◆ **Provided data**:

::::::::

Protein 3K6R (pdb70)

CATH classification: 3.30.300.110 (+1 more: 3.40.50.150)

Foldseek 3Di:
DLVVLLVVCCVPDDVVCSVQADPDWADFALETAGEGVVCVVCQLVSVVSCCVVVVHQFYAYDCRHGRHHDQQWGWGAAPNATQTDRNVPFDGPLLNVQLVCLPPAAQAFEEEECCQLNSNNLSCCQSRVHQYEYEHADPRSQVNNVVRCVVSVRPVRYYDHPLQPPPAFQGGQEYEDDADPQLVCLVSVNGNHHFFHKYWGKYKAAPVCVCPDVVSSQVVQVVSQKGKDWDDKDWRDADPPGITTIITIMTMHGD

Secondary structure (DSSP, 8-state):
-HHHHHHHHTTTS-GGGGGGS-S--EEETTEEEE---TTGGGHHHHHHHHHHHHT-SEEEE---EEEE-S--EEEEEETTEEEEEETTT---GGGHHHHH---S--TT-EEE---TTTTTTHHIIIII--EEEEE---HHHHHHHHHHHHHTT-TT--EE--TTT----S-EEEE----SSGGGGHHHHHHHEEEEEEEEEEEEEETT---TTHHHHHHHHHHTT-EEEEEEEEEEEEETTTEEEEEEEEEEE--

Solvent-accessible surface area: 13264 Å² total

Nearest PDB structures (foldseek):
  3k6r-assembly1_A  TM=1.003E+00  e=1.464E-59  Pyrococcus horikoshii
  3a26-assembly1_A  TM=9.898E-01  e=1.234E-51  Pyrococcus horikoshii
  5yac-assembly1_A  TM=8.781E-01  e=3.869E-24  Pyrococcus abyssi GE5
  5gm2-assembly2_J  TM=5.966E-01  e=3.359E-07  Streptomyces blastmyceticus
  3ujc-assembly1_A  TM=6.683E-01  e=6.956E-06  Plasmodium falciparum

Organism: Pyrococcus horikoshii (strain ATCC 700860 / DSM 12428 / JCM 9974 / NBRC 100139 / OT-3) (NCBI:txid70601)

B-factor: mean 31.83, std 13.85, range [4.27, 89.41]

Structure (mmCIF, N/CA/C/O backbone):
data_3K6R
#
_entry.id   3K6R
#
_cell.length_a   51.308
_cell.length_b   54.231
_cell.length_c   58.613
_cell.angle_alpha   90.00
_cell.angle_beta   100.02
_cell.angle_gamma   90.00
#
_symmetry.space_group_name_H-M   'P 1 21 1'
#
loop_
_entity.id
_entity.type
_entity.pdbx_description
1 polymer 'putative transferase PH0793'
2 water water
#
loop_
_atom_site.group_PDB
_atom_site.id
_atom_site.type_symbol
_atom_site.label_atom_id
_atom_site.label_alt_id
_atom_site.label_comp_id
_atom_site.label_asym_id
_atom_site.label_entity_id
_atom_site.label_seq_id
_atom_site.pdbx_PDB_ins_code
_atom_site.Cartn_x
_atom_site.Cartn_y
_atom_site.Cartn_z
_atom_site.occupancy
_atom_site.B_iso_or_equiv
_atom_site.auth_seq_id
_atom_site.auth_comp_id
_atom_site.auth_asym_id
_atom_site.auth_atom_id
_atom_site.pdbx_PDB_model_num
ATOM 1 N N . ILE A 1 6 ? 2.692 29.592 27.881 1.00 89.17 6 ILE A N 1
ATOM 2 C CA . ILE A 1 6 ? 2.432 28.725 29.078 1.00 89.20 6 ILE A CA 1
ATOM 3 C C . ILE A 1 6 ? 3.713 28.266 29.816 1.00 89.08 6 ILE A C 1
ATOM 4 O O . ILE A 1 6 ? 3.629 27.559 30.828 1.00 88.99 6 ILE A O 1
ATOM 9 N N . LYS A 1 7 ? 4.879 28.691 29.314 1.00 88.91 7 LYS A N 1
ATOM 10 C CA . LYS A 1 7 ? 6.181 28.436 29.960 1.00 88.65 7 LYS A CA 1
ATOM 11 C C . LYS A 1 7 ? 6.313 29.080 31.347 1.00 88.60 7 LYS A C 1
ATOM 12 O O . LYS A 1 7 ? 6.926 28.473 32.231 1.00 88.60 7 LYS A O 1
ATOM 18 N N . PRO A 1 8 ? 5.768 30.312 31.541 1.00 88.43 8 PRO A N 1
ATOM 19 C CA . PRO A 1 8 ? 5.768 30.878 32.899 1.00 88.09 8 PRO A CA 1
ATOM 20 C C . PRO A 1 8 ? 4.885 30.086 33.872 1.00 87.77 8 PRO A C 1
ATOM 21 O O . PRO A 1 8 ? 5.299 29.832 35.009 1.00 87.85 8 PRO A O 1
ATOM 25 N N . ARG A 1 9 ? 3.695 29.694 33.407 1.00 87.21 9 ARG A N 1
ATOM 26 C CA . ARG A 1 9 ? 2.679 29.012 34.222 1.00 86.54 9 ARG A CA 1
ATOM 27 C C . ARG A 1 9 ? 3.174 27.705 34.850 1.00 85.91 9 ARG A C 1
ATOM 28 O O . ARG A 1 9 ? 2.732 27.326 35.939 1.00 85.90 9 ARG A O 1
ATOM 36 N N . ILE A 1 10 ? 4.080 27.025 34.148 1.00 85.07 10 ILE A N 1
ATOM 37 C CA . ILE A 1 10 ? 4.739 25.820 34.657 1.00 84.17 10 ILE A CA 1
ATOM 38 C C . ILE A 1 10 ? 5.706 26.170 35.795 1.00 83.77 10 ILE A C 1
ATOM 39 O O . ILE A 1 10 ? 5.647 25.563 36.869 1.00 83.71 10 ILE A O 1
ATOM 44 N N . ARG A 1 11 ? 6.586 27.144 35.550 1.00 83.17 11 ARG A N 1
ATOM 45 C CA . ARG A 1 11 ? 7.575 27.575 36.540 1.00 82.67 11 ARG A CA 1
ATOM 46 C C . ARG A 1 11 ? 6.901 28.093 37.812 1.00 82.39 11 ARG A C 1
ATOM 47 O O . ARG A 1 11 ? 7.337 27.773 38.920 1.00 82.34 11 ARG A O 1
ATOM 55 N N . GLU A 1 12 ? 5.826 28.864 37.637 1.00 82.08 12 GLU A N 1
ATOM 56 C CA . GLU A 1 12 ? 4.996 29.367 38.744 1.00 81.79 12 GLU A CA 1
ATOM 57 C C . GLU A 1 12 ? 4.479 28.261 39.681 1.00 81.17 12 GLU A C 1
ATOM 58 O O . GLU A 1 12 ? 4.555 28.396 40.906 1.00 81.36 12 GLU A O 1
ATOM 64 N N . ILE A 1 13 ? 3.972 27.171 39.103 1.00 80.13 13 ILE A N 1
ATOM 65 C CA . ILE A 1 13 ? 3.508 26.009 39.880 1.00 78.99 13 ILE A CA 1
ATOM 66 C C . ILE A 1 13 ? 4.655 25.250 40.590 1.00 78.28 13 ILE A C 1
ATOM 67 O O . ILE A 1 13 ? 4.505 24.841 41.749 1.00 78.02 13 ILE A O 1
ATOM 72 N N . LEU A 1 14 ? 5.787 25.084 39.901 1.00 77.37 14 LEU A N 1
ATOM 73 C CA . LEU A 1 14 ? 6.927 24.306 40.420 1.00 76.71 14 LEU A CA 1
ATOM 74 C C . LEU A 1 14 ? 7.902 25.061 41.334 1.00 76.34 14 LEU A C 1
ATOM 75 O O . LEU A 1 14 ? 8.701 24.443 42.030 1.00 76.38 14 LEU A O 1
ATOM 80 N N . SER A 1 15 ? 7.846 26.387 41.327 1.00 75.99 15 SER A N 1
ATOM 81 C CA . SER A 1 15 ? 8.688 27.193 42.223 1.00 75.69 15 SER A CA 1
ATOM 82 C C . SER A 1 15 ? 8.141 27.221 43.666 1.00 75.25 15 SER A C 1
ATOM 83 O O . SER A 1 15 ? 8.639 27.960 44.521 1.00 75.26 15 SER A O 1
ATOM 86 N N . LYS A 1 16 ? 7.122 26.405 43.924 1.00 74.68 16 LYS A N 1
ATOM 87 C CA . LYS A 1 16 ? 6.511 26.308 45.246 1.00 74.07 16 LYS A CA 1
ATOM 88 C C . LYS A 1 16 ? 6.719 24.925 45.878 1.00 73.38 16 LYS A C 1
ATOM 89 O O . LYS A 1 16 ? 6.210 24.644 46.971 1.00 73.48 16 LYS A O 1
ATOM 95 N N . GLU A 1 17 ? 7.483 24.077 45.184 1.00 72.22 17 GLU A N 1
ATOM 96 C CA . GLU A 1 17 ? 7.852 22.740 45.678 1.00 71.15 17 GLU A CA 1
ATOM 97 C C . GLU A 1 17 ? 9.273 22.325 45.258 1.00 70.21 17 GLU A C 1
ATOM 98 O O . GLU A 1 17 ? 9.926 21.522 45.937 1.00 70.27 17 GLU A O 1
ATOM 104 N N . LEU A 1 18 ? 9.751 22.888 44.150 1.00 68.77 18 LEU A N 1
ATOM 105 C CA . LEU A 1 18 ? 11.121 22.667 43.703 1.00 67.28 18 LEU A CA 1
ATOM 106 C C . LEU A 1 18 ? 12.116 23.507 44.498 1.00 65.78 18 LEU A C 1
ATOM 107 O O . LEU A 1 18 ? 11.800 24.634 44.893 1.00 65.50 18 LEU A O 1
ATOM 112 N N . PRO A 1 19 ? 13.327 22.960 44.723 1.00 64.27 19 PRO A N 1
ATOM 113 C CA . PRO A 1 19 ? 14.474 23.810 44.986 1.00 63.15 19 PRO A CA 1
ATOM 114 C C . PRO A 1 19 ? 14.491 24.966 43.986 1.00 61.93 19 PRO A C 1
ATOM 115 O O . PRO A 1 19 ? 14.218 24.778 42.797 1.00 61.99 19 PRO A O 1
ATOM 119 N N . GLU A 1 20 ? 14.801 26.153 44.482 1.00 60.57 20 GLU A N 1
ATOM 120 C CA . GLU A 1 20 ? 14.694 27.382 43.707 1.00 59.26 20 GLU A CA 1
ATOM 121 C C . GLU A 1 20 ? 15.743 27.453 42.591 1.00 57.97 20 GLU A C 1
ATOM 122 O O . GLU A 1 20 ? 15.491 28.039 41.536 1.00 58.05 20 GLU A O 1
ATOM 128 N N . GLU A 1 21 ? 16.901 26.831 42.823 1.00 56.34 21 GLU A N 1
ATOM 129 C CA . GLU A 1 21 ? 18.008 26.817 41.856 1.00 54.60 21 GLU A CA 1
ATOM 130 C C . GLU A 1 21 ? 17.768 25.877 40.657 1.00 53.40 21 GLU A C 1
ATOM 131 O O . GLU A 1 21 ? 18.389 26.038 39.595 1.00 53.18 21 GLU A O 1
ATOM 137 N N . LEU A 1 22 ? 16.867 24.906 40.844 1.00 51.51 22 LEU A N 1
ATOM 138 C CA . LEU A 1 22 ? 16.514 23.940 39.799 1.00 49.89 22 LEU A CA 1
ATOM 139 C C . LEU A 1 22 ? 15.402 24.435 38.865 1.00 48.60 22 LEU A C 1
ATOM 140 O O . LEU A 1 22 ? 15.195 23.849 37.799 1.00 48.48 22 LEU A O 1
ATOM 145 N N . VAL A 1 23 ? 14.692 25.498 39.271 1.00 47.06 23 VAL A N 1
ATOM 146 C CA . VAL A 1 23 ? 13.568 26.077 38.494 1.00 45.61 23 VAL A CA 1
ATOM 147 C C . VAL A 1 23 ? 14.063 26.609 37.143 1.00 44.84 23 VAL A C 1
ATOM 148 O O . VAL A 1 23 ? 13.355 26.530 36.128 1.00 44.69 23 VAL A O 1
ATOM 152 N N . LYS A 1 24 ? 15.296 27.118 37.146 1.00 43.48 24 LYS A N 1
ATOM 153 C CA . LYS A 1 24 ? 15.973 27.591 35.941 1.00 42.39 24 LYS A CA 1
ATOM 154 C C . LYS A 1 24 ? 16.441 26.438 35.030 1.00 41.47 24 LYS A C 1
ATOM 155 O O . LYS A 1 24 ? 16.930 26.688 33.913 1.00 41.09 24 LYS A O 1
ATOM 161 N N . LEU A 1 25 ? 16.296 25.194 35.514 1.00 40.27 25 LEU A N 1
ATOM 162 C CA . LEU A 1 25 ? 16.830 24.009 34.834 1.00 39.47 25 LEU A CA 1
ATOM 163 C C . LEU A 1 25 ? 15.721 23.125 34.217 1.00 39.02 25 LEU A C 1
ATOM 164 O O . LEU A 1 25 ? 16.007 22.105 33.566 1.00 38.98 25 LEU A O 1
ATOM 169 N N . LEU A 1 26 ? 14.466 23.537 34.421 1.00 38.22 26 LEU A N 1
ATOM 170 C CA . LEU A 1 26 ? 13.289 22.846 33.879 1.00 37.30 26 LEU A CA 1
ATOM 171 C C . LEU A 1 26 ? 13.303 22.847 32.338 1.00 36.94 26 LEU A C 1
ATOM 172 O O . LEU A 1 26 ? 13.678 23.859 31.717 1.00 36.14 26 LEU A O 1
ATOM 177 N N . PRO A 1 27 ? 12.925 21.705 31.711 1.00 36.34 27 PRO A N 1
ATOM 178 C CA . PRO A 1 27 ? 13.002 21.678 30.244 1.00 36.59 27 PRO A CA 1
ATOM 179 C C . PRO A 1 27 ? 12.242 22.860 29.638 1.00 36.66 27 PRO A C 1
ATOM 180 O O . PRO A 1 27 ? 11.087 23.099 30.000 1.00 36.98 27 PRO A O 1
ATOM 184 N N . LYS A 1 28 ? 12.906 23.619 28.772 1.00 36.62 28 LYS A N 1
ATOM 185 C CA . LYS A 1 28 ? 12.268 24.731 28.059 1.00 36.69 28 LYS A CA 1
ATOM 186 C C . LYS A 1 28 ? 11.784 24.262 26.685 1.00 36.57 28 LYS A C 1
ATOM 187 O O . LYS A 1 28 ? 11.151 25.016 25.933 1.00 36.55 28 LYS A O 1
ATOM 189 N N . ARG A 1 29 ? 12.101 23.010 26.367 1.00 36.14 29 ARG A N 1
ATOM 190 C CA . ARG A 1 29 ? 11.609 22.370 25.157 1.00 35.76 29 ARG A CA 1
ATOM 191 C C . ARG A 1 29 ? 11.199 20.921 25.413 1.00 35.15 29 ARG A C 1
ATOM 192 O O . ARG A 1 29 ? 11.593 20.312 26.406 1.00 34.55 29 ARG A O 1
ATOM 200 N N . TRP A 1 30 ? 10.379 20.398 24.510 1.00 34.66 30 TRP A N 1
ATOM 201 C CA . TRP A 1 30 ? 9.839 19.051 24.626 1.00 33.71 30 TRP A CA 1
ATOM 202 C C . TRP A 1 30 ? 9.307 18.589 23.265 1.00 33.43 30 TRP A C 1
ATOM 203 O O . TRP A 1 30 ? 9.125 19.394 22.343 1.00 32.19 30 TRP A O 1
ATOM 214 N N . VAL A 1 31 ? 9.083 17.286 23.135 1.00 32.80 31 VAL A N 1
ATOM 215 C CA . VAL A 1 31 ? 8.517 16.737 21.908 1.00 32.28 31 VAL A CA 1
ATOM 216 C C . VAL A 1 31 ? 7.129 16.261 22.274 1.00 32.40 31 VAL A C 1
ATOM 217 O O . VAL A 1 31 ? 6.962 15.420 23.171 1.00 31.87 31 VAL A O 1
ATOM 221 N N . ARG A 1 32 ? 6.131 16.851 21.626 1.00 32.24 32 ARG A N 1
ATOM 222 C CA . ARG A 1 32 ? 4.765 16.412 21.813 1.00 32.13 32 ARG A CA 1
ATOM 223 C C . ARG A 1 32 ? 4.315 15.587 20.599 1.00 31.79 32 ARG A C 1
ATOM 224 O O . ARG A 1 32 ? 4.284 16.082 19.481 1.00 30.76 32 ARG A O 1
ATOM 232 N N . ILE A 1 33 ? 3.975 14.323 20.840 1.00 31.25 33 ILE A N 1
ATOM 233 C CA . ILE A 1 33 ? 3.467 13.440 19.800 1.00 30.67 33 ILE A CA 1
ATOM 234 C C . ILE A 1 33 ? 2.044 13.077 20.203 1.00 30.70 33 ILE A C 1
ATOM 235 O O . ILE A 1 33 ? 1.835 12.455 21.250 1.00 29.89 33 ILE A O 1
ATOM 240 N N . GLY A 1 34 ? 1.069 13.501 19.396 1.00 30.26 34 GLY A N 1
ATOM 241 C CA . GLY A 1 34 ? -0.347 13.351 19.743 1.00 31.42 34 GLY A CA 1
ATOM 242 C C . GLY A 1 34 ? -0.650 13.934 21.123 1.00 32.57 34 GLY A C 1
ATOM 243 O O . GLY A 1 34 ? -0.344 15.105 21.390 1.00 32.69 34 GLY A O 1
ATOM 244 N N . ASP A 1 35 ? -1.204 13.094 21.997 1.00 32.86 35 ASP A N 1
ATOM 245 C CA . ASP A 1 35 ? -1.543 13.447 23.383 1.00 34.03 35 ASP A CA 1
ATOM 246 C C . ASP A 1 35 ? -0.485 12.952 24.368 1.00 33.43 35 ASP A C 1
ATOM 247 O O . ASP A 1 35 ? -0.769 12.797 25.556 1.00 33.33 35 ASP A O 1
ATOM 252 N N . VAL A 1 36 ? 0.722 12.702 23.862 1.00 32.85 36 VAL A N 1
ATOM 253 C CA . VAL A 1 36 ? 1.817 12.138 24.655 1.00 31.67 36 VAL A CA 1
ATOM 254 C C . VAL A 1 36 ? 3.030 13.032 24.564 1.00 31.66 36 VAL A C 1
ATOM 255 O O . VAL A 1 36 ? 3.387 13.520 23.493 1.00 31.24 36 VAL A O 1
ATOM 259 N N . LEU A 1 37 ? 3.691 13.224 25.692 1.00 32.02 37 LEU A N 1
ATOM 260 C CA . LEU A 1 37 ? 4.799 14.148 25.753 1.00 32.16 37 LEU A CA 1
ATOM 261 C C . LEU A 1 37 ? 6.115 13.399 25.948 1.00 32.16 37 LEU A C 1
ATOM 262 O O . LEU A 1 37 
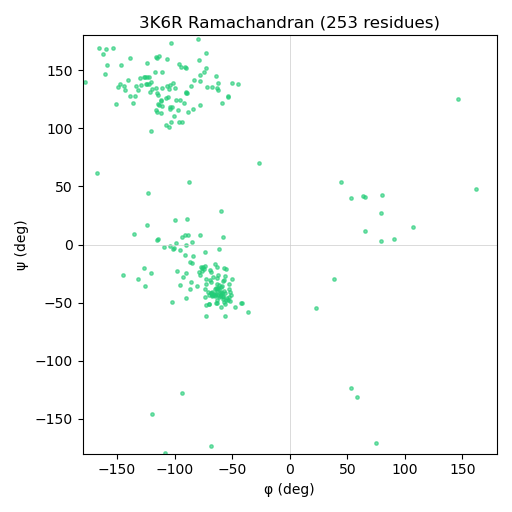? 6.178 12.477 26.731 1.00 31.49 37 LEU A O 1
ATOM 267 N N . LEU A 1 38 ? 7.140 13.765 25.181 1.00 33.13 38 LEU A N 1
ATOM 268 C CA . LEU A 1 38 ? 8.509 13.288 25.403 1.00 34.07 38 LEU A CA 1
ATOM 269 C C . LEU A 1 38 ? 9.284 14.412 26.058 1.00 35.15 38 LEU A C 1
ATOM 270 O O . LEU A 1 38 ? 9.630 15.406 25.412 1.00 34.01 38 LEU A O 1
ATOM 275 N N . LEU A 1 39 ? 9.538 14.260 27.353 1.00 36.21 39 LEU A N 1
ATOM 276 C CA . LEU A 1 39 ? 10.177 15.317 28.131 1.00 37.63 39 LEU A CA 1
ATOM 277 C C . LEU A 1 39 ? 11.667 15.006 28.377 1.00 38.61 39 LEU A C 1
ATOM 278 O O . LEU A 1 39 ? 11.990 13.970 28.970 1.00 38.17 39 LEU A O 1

::::::::

◆ **The problem**: The line with "ATOM 3 C C ." marks the end; reproduce exactly every line from the start of the entries up to it, that line included.

◆ **Task result**:
Protein 3K6R (pdb70)

CATH classification: 3.30.300.110 (+1 more: 3.40.50.150)

Foldseek 3Di:
DLVVLLVVCCVPDDVVCSVQADPDWADFALETAGEGVVCVVCQLVSVVSCCVVVVHQFYAYDCRHGRHHDQQWGWGAAPNATQTDRNVPFDGPLLNVQLVCLPPAAQAFEEEECCQLNSNNLSCCQSRVHQYEYEHADPRSQVNNVVRCVVSVRPVRYYDHPLQPPPAFQGGQEYEDDADPQLVCLVSVNGNHHFFHKYWGKYKAAPVCVCPDVVSSQVVQVVSQKGKDWDDKDWRDADPPGITTIITIMTMHGD

Secondary structure (DSSP, 8-state):
-HHHHHHHHTTTS-GGGGGGS-S--EEETTEEEE---TTGGGHHHHHHHHHHHHT-SEEEE---EEEE-S--EEEEEETTEEEEEETTT---GGGHHHHH---S--TT-EEE---TTTTTTHHIIIII--EEEEE---HHHHHHHHHHHHHTT-TT--EE--TTT----S-EEEE----SSGGGGHHHHHHHEEEEEEEEEEEEEETT---TTHHHHHHHHHHTT-EEEEEEEEEEEEETTTEEEEEEEEEEE--

Solvent-accessible surface area: 13264 Å² total

Nearest PDB structures (foldseek):
  3k6r-assembly1_A  TM=1.003E+00  e=1.464E-59  Pyrococcus horikoshii
  3a26-assembly1_A  TM=9.898E-01  e=1.234E-51  Pyrococcus horikoshii
  5yac-assembly1_A  TM=8.781E-01  e=3.869E-24  Pyrococcus abyssi GE5
  5gm2-assembly2_J  TM=5.966E-01  e=3.359E-07  Streptomyces blastmyceticus
  3ujc-assembly1_A  TM=6.683E-01  e=6.956E-06  Plasmodium falciparum

Organism: Pyrococcus horikoshii (strain ATCC 700860 / DSM 12428 / JCM 9974 / NBRC 100139 / OT-3) (NCBI:txid70601)

B-factor: mean 31.83, std 13.85, range [4.27, 89.41]

Structure (mmCIF, N/CA/C/O backbone):
data_3K6R
#
_entry.id   3K6R
#
_cell.length_a   51.308
_cell.length_b   54.231
_cell.length_c   58.613
_cell.angle_alpha   90.00
_cell.angle_beta   100.02
_cell.angle_gamma   90.00
#
_symmetry.space_group_name_H-M   'P 1 21 1'
#
loop_
_entity.id
_entity.type
_entity.pdbx_description
1 polymer 'putative transferase PH0793'
2 water water
#
loop_
_atom_site.group_PDB
_atom_site.id
_atom_site.type_symbol
_atom_site.label_atom_id
_atom_site.label_alt_id
_atom_site.label_comp_id
_atom_site.label_asym_id
_atom_site.label_entity_id
_atom_site.label_seq_id
_atom_site.pdbx_PDB_ins_code
_atom_site.Cartn_x
_atom_site.Cartn_y
_atom_site.Cartn_z
_atom_site.occupancy
_atom_site.B_iso_or_equiv
_atom_site.auth_seq_id
_atom_site.auth_comp_id
_atom_site.auth_asym_id
_atom_site.auth_atom_id
_atom_site.pdbx_PDB_model_num
ATOM 1 N N . ILE A 1 6 ? 2.692 29.592 27.881 1.00 89.17 6 ILE A N 1
ATOM 2 C CA . ILE A 1 6 ? 2.432 28.725 29.078 1.00 89.20 6 ILE A CA 1
ATOM 3 C C . ILE A 1 6 ? 3.713 28.266 29.816 1.00 89.08 6 ILE A C 1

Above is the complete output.